* _DATASET EXCERPTS_

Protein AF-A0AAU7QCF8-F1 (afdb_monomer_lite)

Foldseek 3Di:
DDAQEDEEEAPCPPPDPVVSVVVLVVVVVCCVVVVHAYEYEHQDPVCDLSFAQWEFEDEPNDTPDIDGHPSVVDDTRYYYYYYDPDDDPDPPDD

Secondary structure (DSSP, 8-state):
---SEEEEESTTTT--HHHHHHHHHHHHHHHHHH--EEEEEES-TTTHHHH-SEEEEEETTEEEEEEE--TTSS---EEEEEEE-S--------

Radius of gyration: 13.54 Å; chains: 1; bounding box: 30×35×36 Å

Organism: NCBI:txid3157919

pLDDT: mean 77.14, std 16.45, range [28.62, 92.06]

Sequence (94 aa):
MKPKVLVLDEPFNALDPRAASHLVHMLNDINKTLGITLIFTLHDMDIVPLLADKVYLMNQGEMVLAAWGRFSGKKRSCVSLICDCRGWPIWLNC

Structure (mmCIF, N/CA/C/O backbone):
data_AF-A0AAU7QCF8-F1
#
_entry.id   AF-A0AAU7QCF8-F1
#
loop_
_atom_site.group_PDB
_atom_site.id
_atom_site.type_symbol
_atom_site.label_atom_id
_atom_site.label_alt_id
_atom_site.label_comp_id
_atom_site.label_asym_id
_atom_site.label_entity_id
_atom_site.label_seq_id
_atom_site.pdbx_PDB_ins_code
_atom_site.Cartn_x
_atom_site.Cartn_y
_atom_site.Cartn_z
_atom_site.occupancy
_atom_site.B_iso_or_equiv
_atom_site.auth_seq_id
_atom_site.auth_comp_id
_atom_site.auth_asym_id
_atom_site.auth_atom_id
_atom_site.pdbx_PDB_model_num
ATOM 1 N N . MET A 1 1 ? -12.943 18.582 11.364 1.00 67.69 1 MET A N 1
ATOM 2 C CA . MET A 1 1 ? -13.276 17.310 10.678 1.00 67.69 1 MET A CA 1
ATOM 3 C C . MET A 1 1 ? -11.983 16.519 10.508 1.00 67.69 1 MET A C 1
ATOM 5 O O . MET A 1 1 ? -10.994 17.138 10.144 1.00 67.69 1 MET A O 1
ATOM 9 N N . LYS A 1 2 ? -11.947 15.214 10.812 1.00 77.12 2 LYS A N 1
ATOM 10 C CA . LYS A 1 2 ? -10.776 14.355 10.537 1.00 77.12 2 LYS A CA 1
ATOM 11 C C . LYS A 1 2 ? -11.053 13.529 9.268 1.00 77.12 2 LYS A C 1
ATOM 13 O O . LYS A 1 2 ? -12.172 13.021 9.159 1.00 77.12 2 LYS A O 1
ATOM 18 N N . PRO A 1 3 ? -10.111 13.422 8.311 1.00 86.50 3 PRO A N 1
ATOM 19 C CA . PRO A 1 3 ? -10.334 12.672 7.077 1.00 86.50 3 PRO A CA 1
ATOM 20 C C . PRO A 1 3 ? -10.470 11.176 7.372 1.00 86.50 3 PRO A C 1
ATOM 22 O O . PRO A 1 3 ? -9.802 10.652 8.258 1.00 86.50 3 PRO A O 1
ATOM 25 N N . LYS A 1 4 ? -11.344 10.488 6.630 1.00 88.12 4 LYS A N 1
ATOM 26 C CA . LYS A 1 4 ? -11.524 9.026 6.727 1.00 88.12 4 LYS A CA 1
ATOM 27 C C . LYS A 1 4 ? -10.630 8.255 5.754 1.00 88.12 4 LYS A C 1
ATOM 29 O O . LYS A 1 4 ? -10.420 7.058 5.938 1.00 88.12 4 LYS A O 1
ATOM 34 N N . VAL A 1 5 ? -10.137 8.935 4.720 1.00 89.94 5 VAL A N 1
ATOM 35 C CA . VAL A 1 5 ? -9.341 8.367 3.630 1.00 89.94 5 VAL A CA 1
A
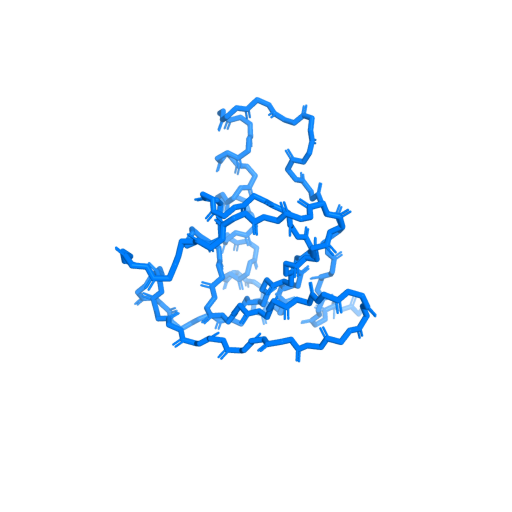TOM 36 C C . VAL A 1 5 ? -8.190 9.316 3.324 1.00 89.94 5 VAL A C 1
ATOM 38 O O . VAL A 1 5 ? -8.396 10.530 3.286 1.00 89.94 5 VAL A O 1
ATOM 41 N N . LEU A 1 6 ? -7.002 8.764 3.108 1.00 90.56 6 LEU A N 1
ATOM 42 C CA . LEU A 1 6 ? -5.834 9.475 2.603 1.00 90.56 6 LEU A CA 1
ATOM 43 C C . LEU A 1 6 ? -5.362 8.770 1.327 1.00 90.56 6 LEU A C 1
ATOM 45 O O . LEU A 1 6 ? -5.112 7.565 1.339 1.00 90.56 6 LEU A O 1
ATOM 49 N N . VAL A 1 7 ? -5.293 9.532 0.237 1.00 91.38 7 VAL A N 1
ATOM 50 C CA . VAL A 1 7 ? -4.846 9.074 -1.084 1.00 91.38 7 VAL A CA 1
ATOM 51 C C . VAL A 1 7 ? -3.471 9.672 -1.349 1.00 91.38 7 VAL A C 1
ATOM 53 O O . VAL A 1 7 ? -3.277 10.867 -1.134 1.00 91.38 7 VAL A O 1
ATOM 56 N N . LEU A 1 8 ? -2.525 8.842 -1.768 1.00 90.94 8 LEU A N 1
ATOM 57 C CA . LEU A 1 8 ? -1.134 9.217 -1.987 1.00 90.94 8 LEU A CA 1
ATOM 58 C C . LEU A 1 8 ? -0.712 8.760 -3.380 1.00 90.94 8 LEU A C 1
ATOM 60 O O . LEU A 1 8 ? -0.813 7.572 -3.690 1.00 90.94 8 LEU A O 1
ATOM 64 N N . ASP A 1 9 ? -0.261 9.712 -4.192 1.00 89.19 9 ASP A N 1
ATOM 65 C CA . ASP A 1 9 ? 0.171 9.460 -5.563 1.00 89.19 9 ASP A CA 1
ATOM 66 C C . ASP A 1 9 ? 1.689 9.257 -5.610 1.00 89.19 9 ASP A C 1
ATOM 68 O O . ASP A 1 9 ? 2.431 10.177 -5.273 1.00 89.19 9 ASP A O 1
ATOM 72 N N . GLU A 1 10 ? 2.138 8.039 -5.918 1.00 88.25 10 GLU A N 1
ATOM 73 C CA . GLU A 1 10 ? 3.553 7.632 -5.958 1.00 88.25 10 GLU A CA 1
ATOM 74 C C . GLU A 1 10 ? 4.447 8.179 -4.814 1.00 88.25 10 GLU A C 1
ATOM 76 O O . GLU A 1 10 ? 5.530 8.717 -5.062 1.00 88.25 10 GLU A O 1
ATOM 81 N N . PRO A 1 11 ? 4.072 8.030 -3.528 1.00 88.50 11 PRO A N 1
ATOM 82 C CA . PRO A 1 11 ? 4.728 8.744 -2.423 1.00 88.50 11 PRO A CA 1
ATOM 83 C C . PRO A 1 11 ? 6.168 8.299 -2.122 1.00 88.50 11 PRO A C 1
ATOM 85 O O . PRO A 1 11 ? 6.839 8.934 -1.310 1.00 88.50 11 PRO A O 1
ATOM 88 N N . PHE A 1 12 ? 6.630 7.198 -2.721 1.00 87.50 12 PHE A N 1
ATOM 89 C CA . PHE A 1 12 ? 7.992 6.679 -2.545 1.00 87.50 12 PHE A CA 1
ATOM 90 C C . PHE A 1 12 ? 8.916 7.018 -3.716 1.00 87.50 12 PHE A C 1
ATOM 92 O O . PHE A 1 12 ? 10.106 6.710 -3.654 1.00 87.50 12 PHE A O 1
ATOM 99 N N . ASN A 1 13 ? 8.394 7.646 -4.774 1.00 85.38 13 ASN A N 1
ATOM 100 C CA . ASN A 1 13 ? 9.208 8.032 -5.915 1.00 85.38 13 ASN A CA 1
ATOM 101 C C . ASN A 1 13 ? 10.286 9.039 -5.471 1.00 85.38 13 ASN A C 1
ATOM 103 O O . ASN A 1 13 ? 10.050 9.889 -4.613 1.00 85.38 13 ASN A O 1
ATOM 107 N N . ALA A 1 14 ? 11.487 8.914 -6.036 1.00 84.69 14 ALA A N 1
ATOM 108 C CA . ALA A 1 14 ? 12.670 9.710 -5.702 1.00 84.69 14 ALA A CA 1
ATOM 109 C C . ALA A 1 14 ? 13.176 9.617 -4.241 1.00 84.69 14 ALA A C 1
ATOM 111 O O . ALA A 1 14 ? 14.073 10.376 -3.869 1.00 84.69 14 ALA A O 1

* _ASSIGNMENT_
Using the records above, write out exactly the lines between the one holding "ATOM 51 C C" and the one holding "ATOM 89 C CA", inclusive; leave everything else out.

* _ANSWER SPACE_
ATOM 51 C C . VAL A 1 7 ? -3.471 9.672 -1.349 1.00 91.38 7 VAL A C 1
ATOM 53 O O . VAL A 1 7 ? -3.277 10.867 -1.134 1.00 91.38 7 VAL A O 1
ATOM 56 N N . LEU A 1 8 ? -2.525 8.842 -1.768 1.00 90.94 8 LEU A N 1
ATOM 57 C CA . LEU A 1 8 ? -1.134 9.217 -1.987 1.00 90.94 8 LEU A CA 1
ATOM 58 C C . LEU A 1 8 ? -0.712 8.760 -3.380 1.00 90.94 8 LEU A C 1
ATOM 60 O O . LEU A 1 8 ? -0.813 7.572 -3.690 1.00 90.94 8 LEU A O 1
ATOM 64 N N . ASP A 1 9 ? -0.261 9.712 -4.192 1.00 89.19 9 ASP A N 1
ATOM 65 C CA . ASP A 1 9 ? 0.171 9.460 -5.563 1.00 89.19 9 ASP A CA 1
ATOM 66 C C . ASP A 1 9 ? 1.689 9.257 -5.610 1.00 89.19 9 ASP A C 1
ATOM 68 O O . ASP A 1 9 ? 2.431 10.177 -5.273 1.00 89.19 9 ASP A O 1
ATOM 72 N N . GLU A 1 10 ? 2.138 8.039 -5.918 1.00 88.25 10 GLU A N 1
ATOM 73 C CA . GLU A 1 10 ? 3.553 7.632 -5.958 1.00 88.25 10 GLU A CA 1
ATOM 74 C C . GLU A 1 10 ? 4.447 8.179 -4.814 1.00 88.25 10 GLU A C 1
ATOM 76 O O . GLU A 1 10 ? 5.530 8.717 -5.062 1.00 88.25 10 GLU A O 1
ATOM 81 N N . PRO A 1 11 ? 4.072 8.030 -3.528 1.00 88.50 11 PRO A N 1
ATOM 82 C CA . PRO A 1 11 ? 4.728 8.744 -2.423 1.00 88.50 11 PRO A CA 1
ATOM 83 C C . PRO A 1 11 ? 6.168 8.299 -2.122 1.00 88.50 11 PRO A C 1
ATOM 85 O O . PRO A 1 11 ? 6.839 8.934 -1.310 1.00 88.50 11 PRO A O 1
ATOM 88 N N . PHE A 1 12 ? 6.630 7.198 -2.721 1.00 87.50 12 PHE A N 1
ATOM 89 C CA . PHE A 1 12 ? 7.992 6.679 -2.545 1.00 87.50 12 PHE A CA 1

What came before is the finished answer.